┌─ Source information

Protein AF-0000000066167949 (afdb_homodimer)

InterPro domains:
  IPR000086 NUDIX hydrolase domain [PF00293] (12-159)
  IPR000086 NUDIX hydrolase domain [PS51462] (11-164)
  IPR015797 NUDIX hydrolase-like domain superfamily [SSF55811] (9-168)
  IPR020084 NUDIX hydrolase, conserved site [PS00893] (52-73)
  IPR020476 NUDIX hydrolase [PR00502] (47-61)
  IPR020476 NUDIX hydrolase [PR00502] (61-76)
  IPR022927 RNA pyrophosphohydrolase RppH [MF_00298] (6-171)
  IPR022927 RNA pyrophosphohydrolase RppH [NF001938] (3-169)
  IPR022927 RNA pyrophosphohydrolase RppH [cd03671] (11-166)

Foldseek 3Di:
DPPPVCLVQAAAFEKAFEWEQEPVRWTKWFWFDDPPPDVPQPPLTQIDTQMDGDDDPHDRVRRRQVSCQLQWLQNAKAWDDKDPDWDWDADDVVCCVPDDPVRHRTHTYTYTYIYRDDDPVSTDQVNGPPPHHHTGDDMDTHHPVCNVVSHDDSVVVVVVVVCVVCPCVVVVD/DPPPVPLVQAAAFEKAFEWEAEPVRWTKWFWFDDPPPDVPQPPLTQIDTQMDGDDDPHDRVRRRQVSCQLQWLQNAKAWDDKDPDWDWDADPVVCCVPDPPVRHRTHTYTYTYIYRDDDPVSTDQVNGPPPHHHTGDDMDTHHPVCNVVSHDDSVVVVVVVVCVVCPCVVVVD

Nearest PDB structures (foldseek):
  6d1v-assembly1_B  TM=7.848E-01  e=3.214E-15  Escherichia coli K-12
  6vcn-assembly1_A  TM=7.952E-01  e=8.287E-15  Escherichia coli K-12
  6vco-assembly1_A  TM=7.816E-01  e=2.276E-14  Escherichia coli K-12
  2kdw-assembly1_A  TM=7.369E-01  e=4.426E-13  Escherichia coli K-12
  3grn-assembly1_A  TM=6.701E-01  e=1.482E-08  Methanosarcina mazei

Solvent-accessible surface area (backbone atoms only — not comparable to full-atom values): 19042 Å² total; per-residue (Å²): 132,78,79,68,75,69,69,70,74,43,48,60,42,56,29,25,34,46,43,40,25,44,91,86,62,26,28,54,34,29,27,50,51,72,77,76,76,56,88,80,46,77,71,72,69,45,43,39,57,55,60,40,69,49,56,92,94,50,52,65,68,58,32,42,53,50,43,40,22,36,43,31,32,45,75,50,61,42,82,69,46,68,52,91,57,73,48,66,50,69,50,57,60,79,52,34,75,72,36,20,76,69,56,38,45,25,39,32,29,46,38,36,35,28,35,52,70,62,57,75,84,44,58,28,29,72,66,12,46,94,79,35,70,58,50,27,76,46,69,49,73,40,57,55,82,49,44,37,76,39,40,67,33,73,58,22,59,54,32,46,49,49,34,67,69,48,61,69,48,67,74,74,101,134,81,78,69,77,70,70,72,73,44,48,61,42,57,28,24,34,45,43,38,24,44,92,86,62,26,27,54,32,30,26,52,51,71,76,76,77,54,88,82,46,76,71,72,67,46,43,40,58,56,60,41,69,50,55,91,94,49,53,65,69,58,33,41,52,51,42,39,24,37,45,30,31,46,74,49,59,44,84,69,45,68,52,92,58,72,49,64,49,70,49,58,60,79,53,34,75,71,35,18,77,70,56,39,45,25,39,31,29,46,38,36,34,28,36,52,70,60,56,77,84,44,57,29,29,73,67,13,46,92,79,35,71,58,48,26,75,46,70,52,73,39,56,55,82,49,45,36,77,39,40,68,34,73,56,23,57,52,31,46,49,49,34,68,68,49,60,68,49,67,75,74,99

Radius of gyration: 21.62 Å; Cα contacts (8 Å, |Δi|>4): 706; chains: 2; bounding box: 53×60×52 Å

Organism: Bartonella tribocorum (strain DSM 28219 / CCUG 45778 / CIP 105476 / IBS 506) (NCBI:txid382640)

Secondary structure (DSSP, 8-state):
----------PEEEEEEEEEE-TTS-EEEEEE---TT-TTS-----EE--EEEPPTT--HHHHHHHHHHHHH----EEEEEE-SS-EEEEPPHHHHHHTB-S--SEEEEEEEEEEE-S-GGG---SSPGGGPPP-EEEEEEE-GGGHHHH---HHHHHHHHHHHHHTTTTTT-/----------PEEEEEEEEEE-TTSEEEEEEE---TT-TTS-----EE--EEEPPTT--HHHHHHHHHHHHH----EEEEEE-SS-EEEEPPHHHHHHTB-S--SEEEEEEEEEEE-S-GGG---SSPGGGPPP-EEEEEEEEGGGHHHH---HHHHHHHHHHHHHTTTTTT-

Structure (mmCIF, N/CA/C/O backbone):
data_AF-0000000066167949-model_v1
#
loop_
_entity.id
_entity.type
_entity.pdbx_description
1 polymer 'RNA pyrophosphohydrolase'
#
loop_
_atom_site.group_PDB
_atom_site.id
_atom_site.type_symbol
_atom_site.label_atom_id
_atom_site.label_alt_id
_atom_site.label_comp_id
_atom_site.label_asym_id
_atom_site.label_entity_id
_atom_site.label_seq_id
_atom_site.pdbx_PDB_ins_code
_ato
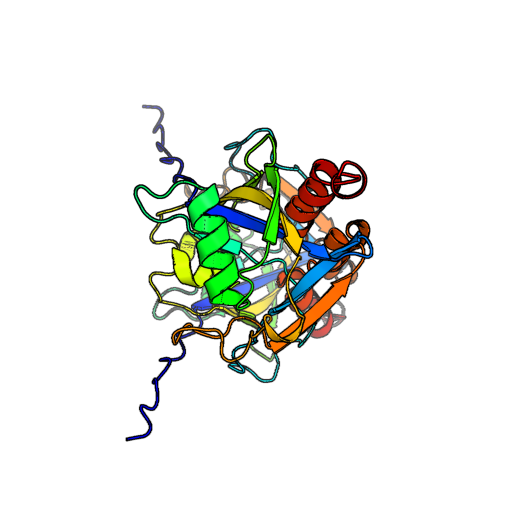m_site.Cartn_x
_atom_site.Cartn_y
_atom_site.Cartn_z
_atom_site.occupancy
_atom_site.B_iso_or_equiv
_atom_site.auth_seq_id
_atom_site.auth_comp_id
_atom_site.auth_asym_id
_atom_site.auth_atom_id
_atom_site.pdbx_PDB_model_num
ATOM 1 N N . MET A 1 1 ? 31.844 11.773 18.406 1 20.89 1 MET A N 1
ATOM 2 C CA . MET A 1 1 ? 31.312 10.422 18.547 1 20.89 1 MET A CA 1
ATOM 3 C C . MET A 1 1 ? 30.094 10.211 17.641 1 20.89 1 MET A C 1
ATOM 5 O O . MET A 1 1 ? 29.125 10.961 17.719 1 20.89 1 MET A O 1
ATOM 9 N N . ASP A 1 2 ? 30.234 9.977 16.359 1 25 2 ASP A N 1
ATOM 10 C CA . ASP A 1 2 ? 29.391 9.953 15.172 1 25 2 ASP A CA 1
ATOM 11 C C . ASP A 1 2 ? 28.203 9.008 15.359 1 25 2 ASP A C 1
ATOM 13 O O . ASP A 1 2 ? 28.391 7.805 15.555 1 25 2 ASP A O 1
ATOM 17 N N . ALA A 1 3 ? 27.344 9.32 16.297 1 27.19 3 ALA A N 1
ATOM 18 C CA . ALA A 1 3 ? 26.234 8.438 16.703 1 27.19 3 ALA A CA 1
ATOM 19 C C . ALA A 1 3 ? 25.688 7.676 15.5 1 27.19 3 ALA A C 1
ATOM 21 O O . ALA A 1 3 ? 25.125 8.266 14.578 1 27.19 3 ALA A O 1
ATOM 22 N N . ASP A 1 4 ? 26.375 6.801 14.93 1 30.36 4 ASP A N 1
ATOM 23 C CA . ASP A 1 4 ? 26.094 5.766 13.938 1 30.36 4 ASP A CA 1
ATOM 24 C C . ASP A 1 4 ? 24.734 5.137 14.172 1 30.36 4 ASP A C 1
ATOM 26 O O . ASP A 1 4 ? 24.578 4.277 15.047 1 30.36 4 ASP A O 1
ATOM 30 N N . VAL A 1 5 ? 23.672 5.848 14.5 1 33.03 5 VAL A N 1
ATOM 31 C CA . VAL A 1 5 ? 22.328 5.277 14.594 1 33.03 5 VAL A CA 1
ATOM 32 C C . VAL A 1 5 ? 22.203 4.09 13.641 1 33.03 5 VAL A C 1
ATOM 34 O O . VAL A 1 5 ? 22.281 4.258 12.422 1 33.03 5 VAL A O 1
ATOM 37 N N . ASN A 1 6 ? 22.875 3.057 13.844 1 36.25 6 ASN A N 1
ATOM 38 C CA . ASN A 1 6 ? 22.812 1.72 13.266 1 36.25 6 ASN A CA 1
ATOM 39 C C . ASN A 1 6 ? 21.406 1.382 12.789 1 36.25 6 ASN A C 1
ATOM 41 O O . ASN A 1 6 ? 20.578 0.897 13.562 1 36.25 6 ASN A O 1
ATOM 45 N N . LEU A 1 7 ? 20.703 2.275 12.25 1 41.81 7 LEU A N 1
ATOM 46 C CA . LEU A 1 7 ? 19.422 1.955 11.625 1 41.81 7 LEU A CA 1
ATOM 47 C C . LEU A 1 7 ? 19.406 0.506 11.156 1 41.81 7 LEU A C 1
ATOM 49 O O . LEU A 1 7 ? 20.047 0.162 10.164 1 41.81 7 LEU A O 1
ATOM 53 N N . LYS A 1 8 ? 19.688 -0.313 12.039 1 45.31 8 LYS A N 1
ATOM 54 C CA . LYS A 1 8 ? 19.562 -1.743 11.773 1 45.31 8 LYS A CA 1
ATOM 55 C C . LYS A 1 8 ? 18.531 -2.008 10.672 1 45.31 8 LYS A C 1
ATOM 57 O O . LYS A 1 8 ? 17.375 -1.625 10.805 1 45.31 8 LYS A O 1
ATOM 62 N N . THR A 1 9 ? 18.984 -1.885 9.453 1 60.59 9 THR A N 1
ATOM 63 C CA . THR A 1 9 ? 18.203 -2.127 8.242 1 60.59 9 THR A CA 1
ATOM 64 C C . THR A 1 9 ? 17.344 -3.375 8.391 1 60.59 9 THR A C 1
ATOM 66 O O . THR A 1 9 ? 17.844 -4.465 8.664 1 60.59 9 THR A O 1
ATOM 69 N N . LEU A 1 10 ? 16.156 -3.209 8.977 1 69.5 10 LEU A N 1
ATOM 70 C CA . LEU A 1 10 ? 15.219 -4.32 9.047 1 69.5 10 LEU A CA 1
ATOM 71 C C . LEU A 1 10 ? 15.266 -5.156 7.773 1 69.5 10 LEU A C 1
ATOM 73 O O . LEU A 1 10 ? 15.453 -4.617 6.68 1 69.5 10 LEU A O 1
ATOM 77 N N . PRO A 1 11 ? 15.359 -6.492 8.008 1 80.38 11 PRO A N 1
ATOM 78 C CA . PRO A 1 11 ? 15.383 -7.363 6.828 1 80.38 11 PRO A CA 1
ATOM 79 C C . PRO A 1 11 ? 14.094 -7.293 6.012 1 80.38 11 PRO A C 1
ATOM 81 O O . PRO A 1 11 ? 13.102 -6.73 6.473 1 80.38 11 PRO A O 1
ATOM 84 N N . TYR A 1 12 ? 14.141 -7.789 4.824 1 82.69 12 TYR A N 1
ATOM 85 C CA . TYR A 1 12 ? 12.961 -7.949 3.975 1 82.69 12 TYR A CA 1
ATOM 86 C C . TYR A 1 12 ? 12.273 -9.281 4.242 1 82.69 12 TYR A C 1
ATOM 88 O O . TYR A 1 12 ? 12.945 -10.305 4.441 1 82.69 12 TYR A O 1
ATOM 96 N N . ARG A 1 13 ? 11.039 -9.344 4.258 1 83.44 13 ARG A N 1
ATOM 97 C CA . ARG A 1 13 ? 10.273 -10.586 4.332 1 83.44 13 ARG A CA 1
ATOM 98 C C . ARG A 1 13 ? 10.297 -11.32 2.992 1 83.44 13 ARG A C 1
ATOM 100 O O . ARG A 1 13 ? 10.039 -10.719 1.946 1 83.44 13 ARG A O 1
ATOM 107 N N . LYS A 1 14 ? 10.562 -12.57 3.061 1 90.5 14 LYS A N 1
ATOM 108 C CA . LYS A 1 14 ? 10.594 -13.367 1.835 1 90.5 14 LYS A CA 1
ATOM 109 C C . LYS A 1 14 ? 9.195 -13.844 1.451 1 90.5 14 LYS A C 1
ATOM 111 O O . LYS A 1 14 ? 8.508 -14.469 2.256 1 90.5 14 LYS A O 1
ATOM 116 N N . CYS A 1 15 ? 8.734 -13.547 0.2 1 93 15 CYS A N 1
ATOM 117 C CA . CYS A 1 15 ? 7.434 -13.938 -0.321 1 93 15 CYS A CA 1
ATOM 118 C C . CYS A 1 15 ? 7.551 -14.484 -1.737 1 93 15 CYS A C 1
ATOM 120 O O . CYS A 1 15 ? 8.609 -14.375 -2.361 1 93 15 CYS A O 1
ATOM 122 N N . VAL A 1 16 ? 6.492 -15.141 -2.139 1 96.25 16 VAL A N 1
ATOM 123 C CA . VAL A 1 16 ? 6.398 -15.562 -3.533 1 96.25 16 VAL A CA 1
ATOM 124 C C . VAL A 1 16 ? 5.195 -14.891 -4.195 1 96.25 16 VAL A C 1
ATOM 126 O O . VAL A 1 16 ? 4.199 -14.586 -3.531 1 96.25 16 VAL A O 1
ATOM 129 N N . GLY A 1 17 ? 5.34 -14.531 -5.402 1 96.56 17 GLY A N 1
ATOM 130 C CA . GLY A 1 17 ? 4.242 -14.164 -6.285 1 96.56 17 GLY A CA 1
ATOM 131 C C . GLY A 1 17 ? 4.039 -15.148 -7.426 1 96.56 17 GLY A C 1
ATOM 132 O O . GLY A 1 17 ? 4.984 -15.812 -7.852 1 96.56 17 GLY A O 1
ATOM 133 N N . ILE A 1 18 ? 2.809 -15.258 -7.91 1 97.81 18 ILE A N 1
ATOM 134 C CA . ILE A 1 18 ? 2.502 -16.328 -8.859 1 97.81 18 ILE A CA 1
ATOM 135 C C . ILE A 1 18 ? 1.716 -15.75 -10.039 1 97.81 18 ILE A C 1
ATOM 137 O O . ILE A 1 18 ? 0.717 -15.055 -9.844 1 97.81 18 ILE A O 1
ATOM 141 N N . VAL A 1 19 ? 2.168 -16.016 -11.195 1 98.25 19 VAL A N 1
ATOM 142 C CA . VAL A 1 19 ? 1.441 -15.766 -12.438 1 98.25 19 VAL A CA 1
ATOM 143 C C . VAL A 1 19 ? 0.94 -17.078 -13.023 1 98.25 19 VAL A C 1
ATOM 145 O O . VAL A 1 19 ? 1.722 -18.016 -13.234 1 98.25 19 VAL A O 1
ATOM 148 N N . VAL A 1 20 ? -0.326 -17.188 -13.242 1 98.31 20 VAL A N 1
ATOM 149 C CA . VAL A 1 20 ? -0.905 -18.375 -13.859 1 98.31 20 VAL A CA 1
ATOM 150 C C . VAL A 1 20 ? -1.509 -18.016 -15.211 1 98.31 20 VAL A C 1
ATOM 152 O O . VAL A 1 20 ? -2.451 -17.234 -15.289 1 98.31 20 VAL A O 1
ATOM 155 N N . PHE A 1 21 ? -0.981 -18.609 -16.266 1 97.69 21 PHE A N 1
ATOM 156 C CA . PHE A 1 21 ? -1.492 -18.422 -17.625 1 97.69 21 PHE A CA 1
ATOM 157 C C . PHE A 1 21 ? -2.516 -19.5 -17.969 1 97.69 21 PHE A C 1
ATOM 159 O O . PHE A 1 21 ? -2.322 -20.672 -17.656 1 97.69 21 PHE A O 1
ATOM 166 N N . ASN A 1 22 ? -3.604 -19.047 -18.578 1 96.38 22 ASN A N 1
ATOM 167 C CA . ASN A 1 22 ? -4.465 -20.062 -19.188 1 96.38 22 ASN A CA 1
ATOM 168 C C . ASN A 1 22 ? -4.027 -20.375 -20.625 1 96.38 22 ASN A C 1
ATOM 170 O O . ASN A 1 22 ? -2.971 -19.922 -21.062 1 96.38 22 ASN A O 1
ATOM 174 N N . HIS A 1 23 ? -4.832 -21.156 -21.266 1 93.75 23 HIS A N 1
ATOM 175 C CA . HIS A 1 23 ? -4.469 -21.625 -22.594 1 93.75 23 HIS A CA 1
ATOM 176 C C . HIS A 1 23 ? -4.488 -20.484 -23.609 1 93.75 23 HIS A C 1
ATOM 178 O O . HIS A 1 23 ? -3.822 -20.562 -24.641 1 93.75 23 HIS A O 1
ATOM 184 N N . GLU A 1 24 ? -5.246 -19.406 -23.391 1 94.12 24 GLU A N 1
ATOM 185 C CA . GLU A 1 24 ? -5.359 -18.266 -24.281 1 94.12 24 GLU A CA 1
ATOM 186 C C . GLU A 1 24 ? -4.262 -17.25 -24.016 1 94.12 24 GLU A C 1
ATOM 188 O O . GLU A 1 24 ? -4.215 -16.203 -24.656 1 94.12 24 GLU A O 1
ATOM 193 N N . GLY A 1 25 ? -3.383 -17.531 -23.062 1 94.38 25 GLY A N 1
ATOM 194 C CA . GLY A 1 25 ? -2.305 -16.609 -22.75 1 94.38 25 GLY A CA 1
ATOM 195 C C . GLY A 1 25 ? -2.727 -15.492 -21.812 1 94.38 25 GLY A C 1
ATOM 196 O O . GLY A 1 25 ? -2.02 -14.492 -21.672 1 94.38 25 GLY A O 1
ATOM 197 N N . LYS A 1 26 ? -3.885 -15.625 -21.234 1 96.69 26 LYS A N 1
ATOM 198 C CA . LYS A 1 26 ? -4.344 -14.672 -20.234 1 96.69 26 LYS A CA 1
ATOM 199 C C . LYS A 1 26 ? -3.902 -15.086 -18.844 1 96.69 26 LYS A C 1
ATOM 201 O O . LYS A 1 26 ? -3.574 -16.25 -18.609 1 96.69 26 LYS A O 1
ATOM 206 N N . VAL A 1 27 ? -3.904 -14.109 -17.922 1 98.06 27 VAL A N 1
ATOM 207 C CA . VAL A 1 27 ? -3.379 -14.383 -16.594 1 98.06 27 VAL A CA 1
ATOM 208 C C . VAL A 1 27 ? -4.504 -14.273 -15.562 1 98.06 27 VAL A C 1
ATOM 210 O O . VAL A 1 27 ? -5.355 -13.383 -15.648 1 98.06 27 VAL A O 1
ATOM 213 N N . TRP A 1 28 ? -4.449 -15.164 -14.602 1 98 28 TRP A N 1
ATOM 214 C CA . TRP A 1 28 ? -5.438 -15.219 -13.531 1 98 28 TRP A CA 1
ATOM 215 C C . TRP A 1 28 ? -5.219 -14.086 -12.531 1 98 28 TRP A C 1
ATOM 217 O O . TRP A 1 28 ? -4.098 -13.859 -12.078 1 98 28 TRP A O 1
ATOM 227 N N . VAL A 1 29 ? -6.27 -13.32 -12.164 1 96.69 29 VAL A N 1
ATOM 228 C CA . VAL A 1 29 ? -6.242 -12.344 -11.078 1 96.69 29 VAL A CA 1
ATOM 229 C C . VAL A 1 29 ? -7.473 -12.523 -10.195 1 96.69 29 VAL A C 1
ATOM 231 O O . VAL A 1 29 ? -8.539 -12.922 -10.672 1 96.69 29 VAL A O 1
ATOM 234 N N . GLY A 1 30 ? -7.281 -12.281 -8.945 1 94.25 30 GLY A N 1
ATOM 235 C CA . GLY A 1 30 ? -8.375 -12.328 -7.992 1 94.25 30 GLY A CA 1
ATOM 236 C C . GLY A 1 30 ? -8.656 -10.984 -7.352 1 94.25 30 GLY A C 1
ATOM 237 O O . GLY A 1 30 ? -7.742 -10.188 -7.125 1 94.25 30 GLY A O 1
ATOM 238 N N . ARG A 1 31 ? -9.93 -10.766 -7.113 1 89.12 31 ARG A N 1
ATOM 239 C CA . ARG A 1 31 ? -10.328 -9.57 -6.375 1 89.12 31 ARG A CA 1
ATOM 240 C C . ARG A 1 31 ? -10.297 -9.82 -4.871 1 89.12 31 ARG A C 1
ATOM 242 O O . ARG A 1 31 ? -10.93 -10.75 -4.375 1 89.12 31 ARG A O 1
ATOM 249 N N . ARG A 1 32 ? -9.586 -8.984 -4.188 1 83.19 32 ARG A N 1
ATOM 250 C CA . ARG A 1 32 ? -9.414 -9.141 -2.748 1 83.19 32 ARG A CA 1
ATOM 251 C C . ARG A 1 32 ? -10.75 -9.047 -2.023 1 83.19 32 ARG A C 1
ATOM 253 O O . ARG A 1 32 ? -11.562 -8.172 -2.326 1 83.19 32 ARG A O 1
ATOM 260 N N . LEU A 1 33 ? -10.883 -9.984 -1.12 1 77.06 33 LEU A N 1
ATOM 261 C CA . LEU A 1 33 ? -12.07 -9.984 -0.273 1 77.06 33 LEU A CA 1
ATOM 262 C C . LEU A 1 33 ? -11.984 -8.891 0.786 1 77.06 33 LEU A C 1
ATOM 264 O O . LEU A 1 33 ? -10.961 -8.758 1.458 1 77.06 33 LEU A O 1
ATOM 268 N N . MET A 1 34 ? -12.758 -7.797 0.672 1 63 34 MET A N 1
ATOM 269 C CA . MET A 1 34 ? -12.75 -6.695 1.631 1 63 34 MET A CA 1
ATOM 270 C C . MET A 1 34 ? -13.5 -7.074 2.902 1 63 34 MET A C 1
ATOM 272 O O . MET A 1 34 ? -14.555 -7.707 2.84 1 63 34 MET A O 1
ATOM 276 N N . THR A 1 35 ? -12.734 -7.23 3.945 1 54 35 THR A N 1
ATOM 277 C CA . THR A 1 35 ? -13.477 -7.426 5.188 1 54 35 THR A CA 1
ATOM 278 C C . THR A 1 35 ? -14.367 -6.223 5.48 1 54 35 THR A C 1
ATOM 280 O O . THR A 1 35 ? -13.961 -5.078 5.281 1 54 35 THR A O 1
ATOM 283 N N . LEU A 1 36 ? -15.586 -6.27 5.066 1 50.25 36 LEU A N 1
ATOM 284 C CA . LEU A 1 36 ? -16.656 -5.297 5.281 1 50.25 36 LEU A CA 1
ATOM 285 C C . LEU A 1 36 ? -16.391 -4.473 6.539 1 50.25 36 LEU A C 1
ATOM 287 O O . LEU A 1 36 ? -17.172 -4.535 7.492 1 50.25 36 LEU A O 1
ATOM 291 N N . ALA A 1 37 ? -15.188 -4.293 6.941 1 49.03 37 ALA A N 1
ATOM 292 C CA . ALA A 1 37 ? -15.305 -3.658 8.25 1 49.03 37 ALA A CA 1
ATOM 293 C C . ALA A 1 37 ? -15.953 -2.283 8.133 1 49.03 37 ALA A C 1
ATOM 295 O O . ALA A 1 37 ? -16.656 -1.846 9.047 1 49.03 37 ALA A O 1
ATOM 296 N N . HIS A 1 38 ? -15.547 -1.461 7.105 1 51.88 38 HIS A N 1
ATOM 297 C CA . HIS A 1 38 ? -16.25 -0.186 7.102 1 51.88 38 HIS A CA 1
ATOM 298 C C . HIS A 1 38 ? -16.875 0.097 5.738 1 51.88 38 HIS A C 1
ATOM 300 O O . HIS A 1 38 ? -16.234 -0.112 4.707 1 51.88 38 HIS A O 1
ATOM 306 N N . ALA A 1 39 ? -18.188 0.149 5.711 1 49.72 39 ALA A N 1
ATOM 307 C CA . ALA A 1 39 ? -19.062 0.362 4.559 1 49.72 39 ALA A CA 1
ATOM 308 C C . ALA A 1 39 ? -18.469 1.403 3.609 1 49.72 39 ALA A C 1
ATOM 310 O O . ALA A 1 39 ? -18.734 1.376 2.406 1 49.72 39 ALA A O 1
ATOM 311 N N . ASP A 1 40 ? -17.75 2.285 4.113 1 52.09 40 ASP A N 1
ATOM 312 C CA . ASP A 1 40 ? -17.359 3.443 3.32 1 52.09 40 ASP A CA 1
ATOM 313 C C . ASP A 1 40 ? -16.062 3.168 2.564 1 52.09 40 ASP A C 1
ATOM 315 O O . ASP A 1 40 ? -15.461 4.086 1.996 1 52.09 40 ASP A O 1
ATOM 319 N N . ILE A 1 41 ? -15.641 2.014 2.65 1 53.28 41 ILE A N 1
ATOM 320 C CA . ILE A 1 41 ? -14.367 1.749 1.985 1 53.28 41 ILE A CA 1
ATOM 321 C C . ILE A 1 41 ? -14.594 1.574 0.486 1 53.28 41 ILE A C 1
ATOM 323 O O . ILE A 1 41 ? -15.531 0.882 0.071 1 53.28 41 ILE A O 1
ATOM 327 N N . ASP A 1 42 ? -14.062 2.594 -0.273 1 53 42 ASP A N 1
ATOM 328 C CA . ASP A 1 42 ? -14.094 2.48 -1.729 1 53 42 ASP A CA 1
ATOM 329 C C . ASP A 1 42 ? -13.844 1.042 -2.172 1 53 42 ASP A C 1
ATOM 331 O O . ASP A 1 42 ? -12.836 0.436 -1.79 1 53 42 ASP A O 1
ATOM 335 N N . ARG A 1 43 ? -14.891 0.562 -2.662 1 50.03 43 ARG A N 1
ATOM 336 C CA . ARG A 1 43 ? -14.906 -0.79 -3.215 1 50.03 43 ARG A CA 1
ATOM 337 C C . ARG A 1 43 ? -14.023 -0.886 -4.449 1 50.03 43 ARG A C 1
ATOM 339 O O . ARG A 1 43 ? -14.203 -1.774 -5.285 1 50.03 43 ARG A O 1
ATOM 346 N N . SER A 1 44 ? -13.289 0.37 -4.691 1 53.59 44 SER A N 1
ATOM 347 C CA . SER A 1 44 ? -12.484 0.132 -5.891 1 53.59 44 SER A CA 1
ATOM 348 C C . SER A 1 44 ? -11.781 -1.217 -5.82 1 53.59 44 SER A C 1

└─

▶ [Instructions to follow] What is asked for is an exact copy of the lines above from the one containing "ATOM 142 C CA" through the one containing "ATOM 157 C C", and only those.

▶ [The completed task]
ATOM 142 C CA . VAL A 1 19 ? 1.441 -15.766 -12.438 1 98.25 19 VAL A CA 1
ATOM 143 C C . VAL A 1 19 ? 0.94 -17.078 -13.023 1 98.25 19 VAL A C 1
ATOM 145 O O . VAL A 1 19 ? 1.722 -18.016 -13.234 1 98.25 19 VAL A O 1
ATOM 148 N N . VAL A 1 20 ? -0.326 -17.188 -13.242 1 98.31 20 VAL A N 1
ATOM 149 C CA . VAL A 1 20 ? -0.905 -18.375 -13.859 1 98.31 20 VAL A CA 1
ATOM 150 C C . VAL A 1 20 ? -1.509 -18.016 -15.211 1 98.31 20 VAL A C 1
ATOM 152 O O . VAL A 1 20 ? -2.451 -17.234 -15.289 1 98.31 20 VAL A O 1
ATOM 155 N N . PHE A 1 21 ? -0.981 -18.609 -16.266 1 97.69 21 PHE A N 1
ATOM 156 C CA . PHE A 1 21 ? -1.492 -18.422 -17.625 1 97.69 21 PHE A CA 1
ATOM 157 C C . PHE A 1 21 ? -2.516 -19.5 -17.969 1 97.69 21 PHE A C 1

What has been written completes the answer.